Белая пена вспучивалась и разверзалась перед форштевнем, холодные брызги били в лицо шумным дождём… Глубоко подо мной, в зелёных хоромах, пировал в торжественной гриднице Морской Хозяин. Он видел корабль, знал на нём новую душу и ждал подношения. Я как следует размахнулась и кинула петуха в море, как можно дальше за борт. Могучие, в голубой окалине крылья тотчас развернулись и ударили с такой яростной силой, что я поневоле перепугалась — взлетит!.. Нет, не взлетел. Камень косо упал под гребень волны, скользнул в глубину. Широкие крылья ударили ещё раз, уже по воде… и пропал огненный гребешок, исчез пышный выгнутый хвост. Я долго смотрела на беспокойные хляби, где и кругов уже нельзя было различить, и представляла, как мой петух уходил всё дальше в пучину, паря над мглистыми долами и озираясь, как подплывали к нему любопытные рыбы и отбегали, страшась сердитого клюва… как, наконец, он спустился на самое дно, возмутив шёлковый ил. Станет похаживать по двору, поклёвывать червяков и водяную траву… веселить Морского Хозяина звонкой утренней песней!
Славомир — говорил нам, молодшим: есть люди, которым любой шторм нипочём. Он сам был из таких. Мальчишкой дивился, когда другие метали съеденное за борт, — ему, весёлому, при любой качке только давай хлебца с жирной жареной рыбой, вмиг уберёт, попросит ещё. Есть иные бедняги, по двадцать лет моря не покидают, и все двадцать лет море их бьёт. Оттого людям кажется иногда, будто Морской Хозяин если невзлюбит, то навсегда. На самом деле не так. Наш воевода лежмя лежал в своём первом походе. Привык потом… Славомир про то баял нам на ушко. Чтобы не раскисали, когда станет невмоготу.
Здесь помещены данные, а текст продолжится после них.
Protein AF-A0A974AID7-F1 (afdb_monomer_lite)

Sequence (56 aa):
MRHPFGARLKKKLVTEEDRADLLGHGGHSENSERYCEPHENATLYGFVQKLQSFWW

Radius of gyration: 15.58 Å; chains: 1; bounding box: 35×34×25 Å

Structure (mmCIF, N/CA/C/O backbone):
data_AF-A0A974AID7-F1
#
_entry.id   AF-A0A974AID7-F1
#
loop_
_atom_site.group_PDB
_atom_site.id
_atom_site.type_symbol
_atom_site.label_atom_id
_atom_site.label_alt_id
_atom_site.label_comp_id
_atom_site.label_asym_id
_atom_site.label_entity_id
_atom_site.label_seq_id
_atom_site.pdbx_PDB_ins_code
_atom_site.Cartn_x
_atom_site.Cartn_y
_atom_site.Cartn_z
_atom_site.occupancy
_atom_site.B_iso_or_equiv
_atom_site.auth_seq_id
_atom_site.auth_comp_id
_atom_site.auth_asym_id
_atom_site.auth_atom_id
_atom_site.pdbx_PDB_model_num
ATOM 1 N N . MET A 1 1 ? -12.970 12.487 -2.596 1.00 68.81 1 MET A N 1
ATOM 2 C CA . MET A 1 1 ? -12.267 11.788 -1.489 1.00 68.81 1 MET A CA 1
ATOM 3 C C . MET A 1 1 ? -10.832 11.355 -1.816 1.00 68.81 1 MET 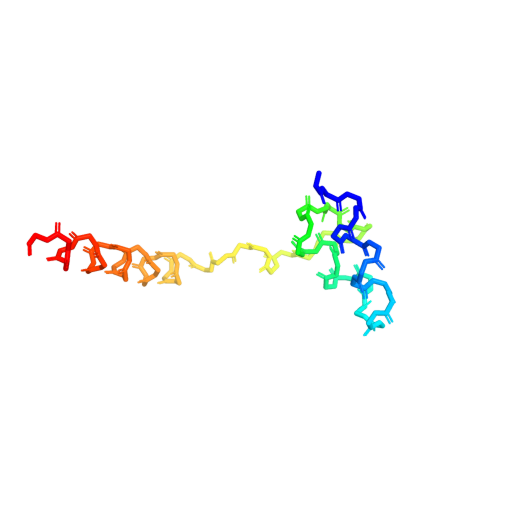A C 1
ATOM 5 O O . MET A 1 1 ? -9.993 11.428 -0.927 1.00 68.81 1 MET A O 1
ATOM 9 N N . ARG A 1 2 ? -10.513 10.978 -3.066 1.00 79.81 2 ARG A N 1
ATOM 10 C CA . ARG A 1 2 ? -9.176 10.508 -3.494 1.00 79.81 2 ARG A CA 1
ATOM 11 C C . ARG A 1 2 ? -8.013 11.471 -3.180 1.00 79.81 2 ARG A C 1
ATOM 13 O O . ARG A 1 2 ? -7.040 11.066 -2.555 1.00 79.81 2 ARG A O 1
ATOM 20 N N . HIS A 1 3 ? -8.128 12.756 -3.532 1.00 82.44 3 HIS A N 1
ATOM 21 C CA . HIS A 1 3 ? -7.041 13.732 -3.324 1.00 82.44 3 HIS A CA 1
ATOM 22 C C . HIS A 1 3 ? -6.733 14.041 -1.846 1.00 82.44 3 HIS A C 1
ATOM 24 O O . HIS A 1 3 ? -5.563 13.963 -1.466 1.00 82.44 3 HIS A O 1
ATOM 30 N N . PRO A 1 4 ? -7.725 14.329 -0.975 1.00 92.25 4 PRO A N 1
ATOM 31 C CA . PRO A 1 4 ? -7.457 14.509 0.453 1.00 92.25 4 PRO A CA 1
ATOM 32 C C . PRO A 1 4 ? -6.874 13.266 1.136 1.00 92.25 4 PRO A C 1
ATOM 34 O O . PRO A 1 4 ? -6.116 13.401 2.094 1.00 92.25 4 PRO A O 1
ATOM 37 N N . PHE A 1 5 ? -7.227 12.063 0.670 1.00 90.88 5 PHE A N 1
ATOM 38 C CA . PHE A 1 5 ? -6.659 10.813 1.174 1.00 90.88 5 PHE A CA 1
ATOM 39 C C . PHE A 1 5 ? -5.180 10.685 0.780 1.00 90.88 5 PHE A C 1
ATOM 41 O O . PHE A 1 5 ? -4.327 10.574 1.660 1.00 90.88 5 PHE A O 1
ATOM 48 N N . GLY A 1 6 ? -4.848 10.865 -0.503 1.00 89.94 6 GLY A N 1
ATOM 49 C CA . GLY A 1 6 ? -3.458 10.851 -0.975 1.00 89.94 6 GLY A CA 1
ATOM 50 C C . GLY A 1 6 ? -2.565 11.911 -0.312 1.00 89.94 6 GLY A C 1
ATOM 51 O O . GLY A 1 6 ? -1.418 11.632 0.033 1.00 89.94 6 GLY A O 1
ATOM 52 N N . ALA A 1 7 ? -3.094 13.110 -0.048 1.00 92.94 7 ALA A N 1
ATOM 53 C CA . ALA A 1 7 ? -2.354 14.166 0.647 1.00 92.94 7 ALA A CA 1
ATOM 54 C C . ALA A 1 7 ? -1.991 13.790 2.096 1.00 92.94 7 ALA A C 1
ATOM 56 O O . ALA A 1 7 ? -0.906 14.127 2.570 1.00 92.94 7 ALA A O 1
ATOM 57 N N . ARG A 1 8 ? -2.870 13.069 2.806 1.00 96.00 8 ARG A N 1
ATOM 58 C CA . ARG A 1 8 ? -2.575 12.576 4.163 1.00 96.00 8 ARG A CA 1
ATOM 59 C C . ARG A 1 8 ? -1.504 11.492 4.152 1.00 96.00 8 ARG A C 1
ATOM 61 O O . ARG A 1 8 ? -0.650 11.510 5.031 1.00 96.00 8 ARG A O 1
ATOM 68 N N . LEU A 1 9 ? -1.518 10.600 3.162 1.00 93.19 9 LEU A N 1
ATOM 69 C CA . LEU A 1 9 ? -0.485 9.570 3.015 1.00 93.19 9 LEU A CA 1
ATOM 70 C C . LEU A 1 9 ? 0.892 10.195 2.751 1.00 93.19 9 LEU A C 1
ATOM 72 O O . LEU A 1 9 ? 1.860 9.824 3.406 1.00 93.19 9 LEU A O 1
ATOM 76 N N . LYS A 1 10 ? 0.965 11.224 1.889 1.00 92.12 10 LYS A N 1
ATOM 77 C CA . LYS A 1 10 ? 2.202 12.002 1.678 1.00 92.12 10 LYS A CA 1
ATOM 78 C C . LYS A 1 10 ? 2.716 12.637 2.972 1.00 92.12 10 LYS A C 1
ATOM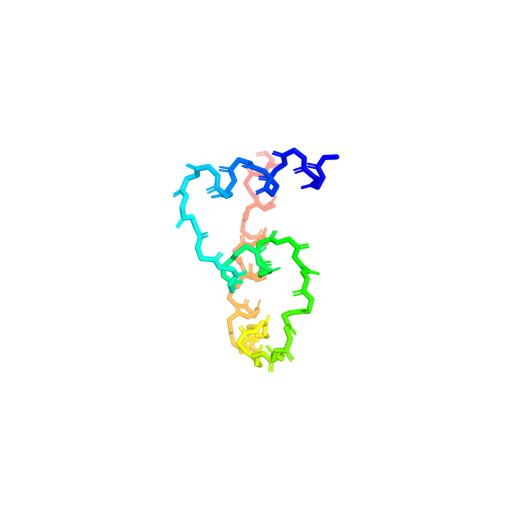 80 O O . LYS A 1 10 ? 3.900 12.542 3.267 1.00 92.12 10 LYS A O 1
ATOM 85 N N . LYS A 1 11 ? 1.831 13.238 3.778 1.00 94.06 11 LYS A N 1
ATOM 86 C CA . LYS A 1 11 ? 2.201 13.814 5.087 1.00 94.06 11 LYS A CA 1
ATOM 87 C C . LYS A 1 11 ? 2.702 12.773 6.093 1.00 94.06 11 LYS A C 1
ATOM 89 O O . LYS A 1 11 ? 3.466 13.124 6.980 1.00 94.06 11 LYS A O 1
ATOM 94 N N . LYS A 1 12 ? 2.270 11.518 5.961 1.00 94.94 12 LYS A N 1
ATOM 95 C CA . LYS A 1 12 ? 2.730 10.384 6.774 1.00 94.94 12 LYS A CA 1
ATOM 96 C C . LYS A 1 12 ? 3.983 9.700 6.215 1.00 94.94 12 LYS A C 1
ATOM 98 O O . LYS A 1 12 ? 4.366 8.668 6.745 1.00 94.94 12 LYS A O 1
ATOM 103 N N . LEU A 1 13 ? 4.601 10.263 5.171 1.00 92.81 13 LEU A N 1
ATOM 104 C CA . LEU A 1 13 ? 5.812 9.735 4.532 1.00 92.81 13 LEU A CA 1
ATOM 105 C C . LEU A 1 13 ? 5.652 8.317 3.954 1.00 92.81 13 LEU A C 1
ATOM 107 O O . LEU A 1 13 ? 6.633 7.602 3.796 1.00 92.81 13 LEU A O 1
ATOM 111 N N . VAL A 1 14 ? 4.426 7.924 3.599 1.00 87.75 14 VAL A N 1
ATOM 112 C CA . VAL A 1 14 ? 4.174 6.682 2.850 1.00 87.75 14 VAL A CA 1
ATOM 113 C C . VAL A 1 14 ? 4.859 6.792 1.489 1.00 87.75 14 VAL A C 1
ATOM 115 O O . VAL A 1 14 ? 4.791 7.868 0.885 1.00 87.75 14 VAL A O 1
ATOM 118 N N . THR A 1 15 ? 5.504 5.728 1.010 1.00 85.81 15 THR A N 1
ATOM 119 C CA . THR A 1 15 ? 6.259 5.719 -0.256 1.00 85.81 15 THR A CA 1
ATOM 120 C C . THR A 1 15 ? 5.355 6.018 -1.455 1.00 85.81 15 THR A C 1
ATOM 122 O O . THR A 1 15 ? 4.127 6.065 -1.355 1.00 85.81 15 THR A O 1
ATOM 125 N N . GLU A 1 16 ? 5.942 6.329 -2.607 1.00 84.25 16 GLU A N 1
ATOM 126 C CA . GLU A 1 16 ? 5.141 6.579 -3.805 1.00 84.25 16 GLU A CA 1
ATOM 127 C C . GLU A 1 16 ? 4.438 5.333 -4.328 1.00 84.25 16 GLU A C 1
ATOM 129 O O . GLU A 1 16 ? 3.265 5.437 -4.690 1.00 84.25 16 GLU A O 1
ATOM 134 N N . GLU A 1 17 ? 5.121 4.191 -4.283 1.00 80.19 17 GLU A N 1
ATOM 135 C CA . GLU A 1 17 ? 4.601 2.881 -4.674 1.00 80.19 17 GLU A CA 1
ATOM 136 C C . GLU A 1 17 ? 3.387 2.503 -3.814 1.00 80.19 17 GLU A C 1
ATOM 138 O O . GLU A 1 17 ? 2.283 2.372 -4.342 1.00 80.19 17 GLU A O 1
ATOM 143 N N . ASP A 1 18 ? 3.526 2.524 -2.484 1.00 81.12 18 ASP A N 1
ATOM 144 C CA . ASP A 1 18 ? 2.433 2.193 -1.557 1.00 81.12 18 ASP A CA 1
ATOM 145 C C . ASP A 1 18 ? 1.230 3.136 -1.720 1.00 81.12 18 ASP A C 1
ATOM 147 O O . ASP A 1 18 ? 0.065 2.742 -1.624 1.00 81.12 18 ASP A O 1
ATOM 151 N N . ARG A 1 19 ? 1.481 4.430 -1.968 1.00 87.19 19 ARG A N 1
ATOM 152 C CA . ARG A 1 19 ? 0.398 5.389 -2.241 1.00 87.19 19 ARG A CA 1
ATOM 153 C C . ARG A 1 19 ? -0.294 5.085 -3.560 1.00 87.19 19 ARG A C 1
ATOM 155 O O . ARG A 1 19 ? -1.501 5.315 -3.646 1.00 87.19 19 ARG A O 1
ATOM 162 N N . ALA A 1 20 ? 0.450 4.675 -4.583 1.00 81.88 20 ALA A N 1
ATOM 163 C CA . ALA A 1 20 ? -0.115 4.328 -5.875 1.00 81.88 20 ALA A CA 1
ATOM 164 C C . ALA A 1 20 ? -1.040 3.116 -5.731 1.00 81.88 20 ALA A C 1
ATOM 166 O O . ALA A 1 20 ? -2.190 3.199 -6.166 1.00 81.88 20 ALA A O 1
ATOM 167 N N . ASP A 1 21 ? -0.613 2.089 -5.000 1.00 79.94 21 ASP A N 1
ATOM 168 C CA . ASP A 1 21 ? -1.420 0.895 -4.739 1.00 79.94 21 ASP A CA 1
ATOM 169 C C . ASP A 1 21 ? -2.685 1.219 -3.934 1.00 79.94 21 ASP A C 1
ATOM 171 O O . ASP A 1 21 ? -3.799 0.910 -4.364 1.00 79.94 21 ASP A O 1
ATOM 175 N N . LEU A 1 22 ? -2.558 1.970 -2.834 1.00 83.94 22 LEU A N 1
ATOM 176 C CA . LEU A 1 22 ? -3.702 2.383 -2.005 1.00 83.94 22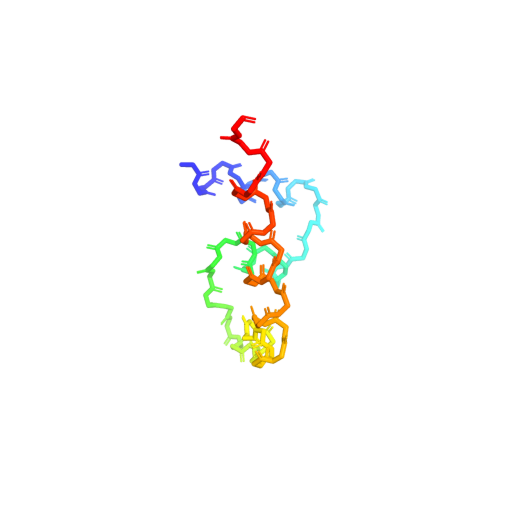 LEU A CA 1
ATOM 177 C C . LEU A 1 22 ? -4.720 3.267 -2.743 1.00 83.94 22 LEU A C 1
ATOM 179 O O . LEU A 1 22 ? -5.878 3.368 -2.332 1.00 83.94 22 LEU A O 1
ATOM 183 N N . LEU A 1 23 ? -4.296 3.967 -3.794 1.00 83.44 23 LEU A N 1
ATOM 184 C CA . LEU A 1 23 ? -5.142 4.862 -4.586 1.00 83.44 23 LEU A CA 1
ATOM 185 C C . LEU A 1 23 ? -5.590 4.239 -5.912 1.00 83.44 23 LEU A C 1
ATOM 187 O O . LEU A 1 23 ? -6.258 4.934 -6.689 1.00 83.44 23 LEU A O 1
ATOM 191 N N . GLY A 1 24 ? -5.215 2.988 -6.193 1.00 74.00 24 GLY A N 1
ATOM 192 C CA . GLY A 1 24 ? -5.462 2.329 -7.475 1.00 74.00 24 GLY A CA 1
ATOM 193 C C . GLY A 1 24 ? -4.867 3.102 -8.657 1.00 74.00 24 GLY A C 1
ATOM 194 O O . GLY A 1 24 ? -5.513 3.252 -9.694 1.00 74.00 24 GLY A O 1
ATOM 195 N N . HIS A 1 25 ? -3.696 3.712 -8.475 1.00 79.19 25 HIS A N 1
ATOM 196 C CA . HIS A 1 25 ? -2.921 4.298 -9.562 1.00 7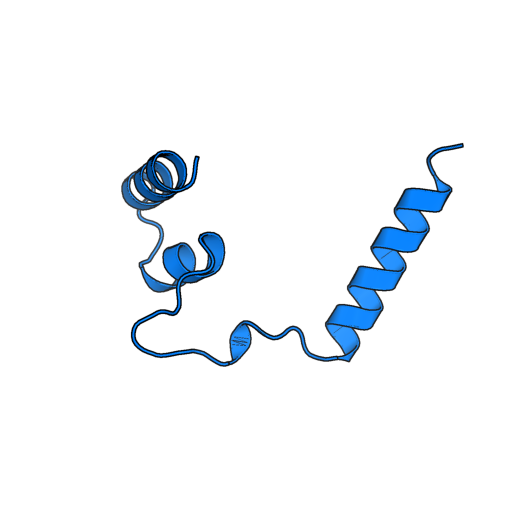9.19 25 HIS A CA 1
ATOM 197 C C . HIS A 1 25 ? -2.025 3.223 -10.179 1.00 79.19 25 HIS A C 1
ATOM 199 O O . HIS A 1 25 ? -1.351 2.487 -9.468 1.00 79.19 25 HIS A O 1
ATOM 205 N N . GLY A 1 26 ? -1.970 3.179 -11.511 1.00 63.69 26 GLY A N 1
ATOM 206 C CA . GLY A 1 26 ? -0.860 2.534 -12.197 1.00 63.69 26 GLY A CA 1
ATOM 207 C C . GLY A 1 26 ? 0.412 3.324 -11.907 1.00 63.69 26 GLY A C 1
ATOM 208 O O . GLY A 1 26 ? 0.552 4.429 -12.428 1.00 63.69 26 GLY A O 1
ATOM 209 N N . GLY A 1 27 ? 1.294 2.820 -11.041 1.00 59.56 27 GLY A N 1
ATOM 210 C CA . GLY A 1 27 ? 2.651 3.360 -10.909 1.00 59.56 27 GLY A CA 1
ATOM 211 C C . GLY A 1 27 ? 3.373 3.386 -12.266 1.00 59.56 27 GLY A C 1
ATOM 212 O O . GLY A 1 27 ? 2.969 2.695 -13.200 1.00 59.56 27 GLY A O 1
ATOM 213 N N . HIS A 1 28 ? 4.437 4.187 -12.399 1.00 58.78 28 HIS A N 1
ATOM 214 C CA . HIS A 1 28 ? 5.220 4.263 -13.645 1.00 58.78 28 HIS A CA 1
ATOM 215 C C . HIS A 1 28 ? 5.859 2.928 -14.061 1.00 58.78 28 HIS A C 1
ATOM 217 O O . HIS A 1 28 ? 6.094 2.715 -15.248 1.00 58.78 28 HIS A O 1
ATOM 223 N N . SER A 1 29 ? 6.080 2.018 -13.115 1.00 58.78 29 SER A N 1
ATOM 224 C CA . SER A 1 29 ? 6.293 0.598 -13.368 1.00 58.78 29 SER A CA 1
ATOM 225 C C . SER A 1 29 ? 5.115 -0.164 -12.778 1.00 58.78 29 SER A C 1
ATOM 227 O O . SER A 1 29 ? 4.882 -0.125 -11.571 1.00 58.78 29 SER A O 1
ATOM 229 N N . GLU A 1 30 ? 4.343 -0.825 -13.628 1.00 49.12 30 GLU A N 1
ATOM 230 C CA . GLU A 1 30 ? 3.289 -1.725 -13.190 1.00 49.12 30 GLU A CA 1
ATOM 231 C C . GLU A 1 30 ? 3.932 -2.970 -12.563 1.00 49.12 30 GLU A C 1
ATOM 233 O O . GLU A 1 30 ? 4.496 -3.815 -13.252 1.00 49.12 30 GLU A O 1
ATOM 238 N N . ASN A 1 31 ? 3.904 -3.053 -11.239 1.00 53.62 31 ASN A N 1
ATOM 239 C CA . ASN A 1 31 ? 4.250 -4.241 -10.476 1.00 53.62 31 ASN A CA 1
ATOM 240 C C . ASN A 1 31 ? 3.036 -5.184 -10.455 1.00 53.62 31 ASN A C 1
ATOM 242 O O . ASN A 1 31 ? 1.938 -4.820 -10.033 1.00 53.62 31 ASN A O 1
ATOM 246 N N . SER A 1 32 ? 3.237 -6.409 -10.945 1.00 53.88 32 SER A N 1
ATOM 247 C CA . SER A 1 32 ? 2.225 -7.471 -11.058 1.00 53.88 32 SER A CA 1
ATOM 248 C C . SER A 1 32 ? 1.666 -7.957 -9.714 1.00 53.88 32 SER A C 1
ATOM 250 O O . SER A 1 32 ? 0.738 -8.756 -9.698 1.00 53.88 32 SER A O 1
ATOM 252 N N . GLU A 1 33 ? 2.192 -7.456 -8.596 1.00 55.25 33 GLU A N 1
ATOM 253 C CA . GLU A 1 33 ? 1.784 -7.781 -7.223 1.00 55.25 33 GLU A CA 1
ATOM 254 C C . GLU A 1 33 ? 0.368 -7.289 -6.868 1.00 55.25 33 GLU A C 1
ATOM 256 O O . GLU A 1 33 ? -0.173 -7.649 -5.827 1.00 55.25 33 GLU A O 1
ATOM 261 N N . ARG A 1 34 ? -0.278 -6.496 -7.738 1.00 58.12 34 ARG A N 1
ATOM 262 C CA . ARG A 1 34 ? -1.683 -6.081 -7.553 1.00 58.12 34 ARG A CA 1
ATOM 263 C C . ARG A 1 34 ? -2.684 -7.223 -7.669 1.00 58.12 34 ARG A C 1
ATOM 265 O O . ARG A 1 34 ? -3.828 -7.075 -7.236 1.00 58.12 34 ARG A O 1
ATOM 272 N N . TYR A 1 35 ? -2.296 -8.320 -8.307 1.00 57.38 35 TYR A N 1
ATOM 273 C CA . TYR A 1 35 ? -3.166 -9.470 -8.452 1.00 57.38 35 TYR A CA 1
ATOM 274 C C . TYR A 1 35 ? -2.904 -10.406 -7.285 1.00 57.38 35 TYR A C 1
ATOM 276 O O . TYR A 1 35 ? -1.860 -11.044 -7.228 1.00 57.38 35 TYR A O 1
ATOM 284 N N . CYS A 1 36 ? -3.876 -10.494 -6.371 1.00 64.00 36 CYS A N 1
ATOM 285 C CA . CYS A 1 36 ? -3.945 -11.635 -5.471 1.00 64.00 36 CYS A CA 1
ATOM 286 C C . CYS A 1 36 ? -3.808 -12.901 -6.314 1.00 64.00 36 CYS A C 1
ATOM 288 O O . CYS A 1 36 ? -4.536 -13.070 -7.306 1.00 64.00 36 CYS A O 1
ATOM 290 N N . GLU A 1 37 ? -2.916 -13.791 -5.903 1.00 77.25 37 GLU A N 1
ATOM 291 C CA . GLU A 1 37 ? -2.832 -15.109 -6.502 1.00 77.25 37 GLU A CA 1
ATOM 292 C C . GLU A 1 37 ? -4.220 -15.771 -6.412 1.00 77.25 37 GLU A C 1
ATOM 294 O O . GLU A 1 37 ? -4.974 -15.527 -5.460 1.00 77.25 37 GLU A O 1
ATOM 299 N N . PRO A 1 38 ? -4.625 -16.618 -7.376 1.00 79.50 38 PRO A N 1
ATOM 300 C CA . PRO A 1 38 ? -5.985 -17.163 -7.410 1.00 79.50 38 PRO A CA 1
ATOM 301 C C . PRO A 1 38 ? -6.445 -17.813 -6.091 1.00 79.50 38 PRO A C 1
ATOM 303 O O . PRO A 1 38 ? -7.627 -17.758 -5.742 1.00 79.50 38 PRO A O 1
ATOM 306 N N . HIS A 1 39 ? -5.510 -18.384 -5.325 1.00 81.50 39 HIS A N 1
ATOM 307 C CA . HIS A 1 39 ? -5.774 -18.980 -4.015 1.00 81.50 39 HIS A CA 1
ATOM 308 C C . HIS A 1 39 ? -6.054 -17.942 -2.910 1.00 81.50 39 HIS A C 1
ATOM 310 O O . HIS A 1 39 ? -6.861 -18.191 -2.010 1.00 81.50 39 HIS A O 1
ATOM 316 N N . GLU A 1 40 ? -5.444 -16.761 -2.985 1.00 82.31 40 GLU A N 1
ATOM 317 C CA . GLU A 1 40 ? -5.686 -15.659 -2.054 1.00 82.31 40 GLU A CA 1
ATOM 318 C C . GLU A 1 40 ? -7.085 -15.071 -2.277 1.00 82.31 40 GLU A C 1
ATOM 320 O O . GLU A 1 40 ? -7.829 -14.856 -1.319 1.00 82.31 40 GLU A O 1
ATOM 325 N N . ASN A 1 41 ? -7.512 -14.947 -3.539 1.00 79.81 41 ASN A N 1
ATOM 326 C CA . ASN A 1 41 ? -8.878 -14.543 -3.884 1.00 79.81 41 ASN A CA 1
ATOM 327 C C . ASN A 1 41 ? -9.930 -15.534 -3.361 1.00 79.81 41 ASN A C 1
ATOM 329 O O . ASN A 1 41 ? -10.939 -15.119 -2.787 1.00 79.81 41 ASN A O 1
ATOM 333 N N . ALA A 1 42 ? -9.693 -16.842 -3.505 1.00 83.38 42 ALA A N 1
ATOM 334 C CA . ALA A 1 42 ? -10.586 -17.870 -2.963 1.00 83.38 42 ALA A CA 1
ATOM 335 C C . ALA A 1 42 ? -10.694 -17.788 -1.429 1.00 83.38 42 ALA A C 1
ATOM 337 O O . ALA A 1 42 ? -11.780 -17.929 -0.860 1.00 83.38 42 ALA A O 1
ATOM 338 N N . THR A 1 43 ? -9.575 -17.502 -0.761 1.00 86.75 43 THR A N 1
ATOM 339 C CA . THR A 1 43 ? -9.517 -17.337 0.695 1.00 86.75 43 THR A CA 1
ATOM 340 C C . THR A 1 43 ? -10.308 -16.106 1.146 1.00 86.75 43 THR A C 1
ATOM 342 O O . THR A 1 43 ? -11.154 -16.206 2.039 1.00 86.75 43 THR A O 1
ATOM 345 N N . LEU A 1 44 ? -10.096 -14.956 0.498 1.00 84.62 44 LEU A N 1
ATOM 346 C CA . LEU A 1 44 ? -10.828 -13.716 0.774 1.00 84.62 44 LEU A CA 1
ATOM 347 C C . LEU A 1 44 ? -12.335 -13.881 0.544 1.00 84.62 44 LEU A C 1
ATOM 349 O O . LEU A 1 44 ? -13.137 -13.448 1.374 1.00 84.62 44 LEU A O 1
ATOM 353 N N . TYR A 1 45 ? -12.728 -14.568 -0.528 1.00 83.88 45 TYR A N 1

Ребята гребли, откидываясь на скамьях. Я смотрела, жестоко страдая от зависти и дурноты: вот бы мне хоть один черёд у весла!.. Опытный Славомир меня упереживал — от качки нет другого спасения, только делом заняться. Делом, любо сказать!.. Ой, зря я тогда не пошла к нему, подумаешь, за руку взял бы, спросил, скоро ли вместе поедем рыбу ловить… Может, принял бы к себе на корабль да и сжалился, велел ребятам подвинуться… Мстивой не миловал никого, а меня и подавно. Небось, только ждал, чтобы я распустила слюни и сопли, испачкала скоблёную палубу, запросилась на бережок…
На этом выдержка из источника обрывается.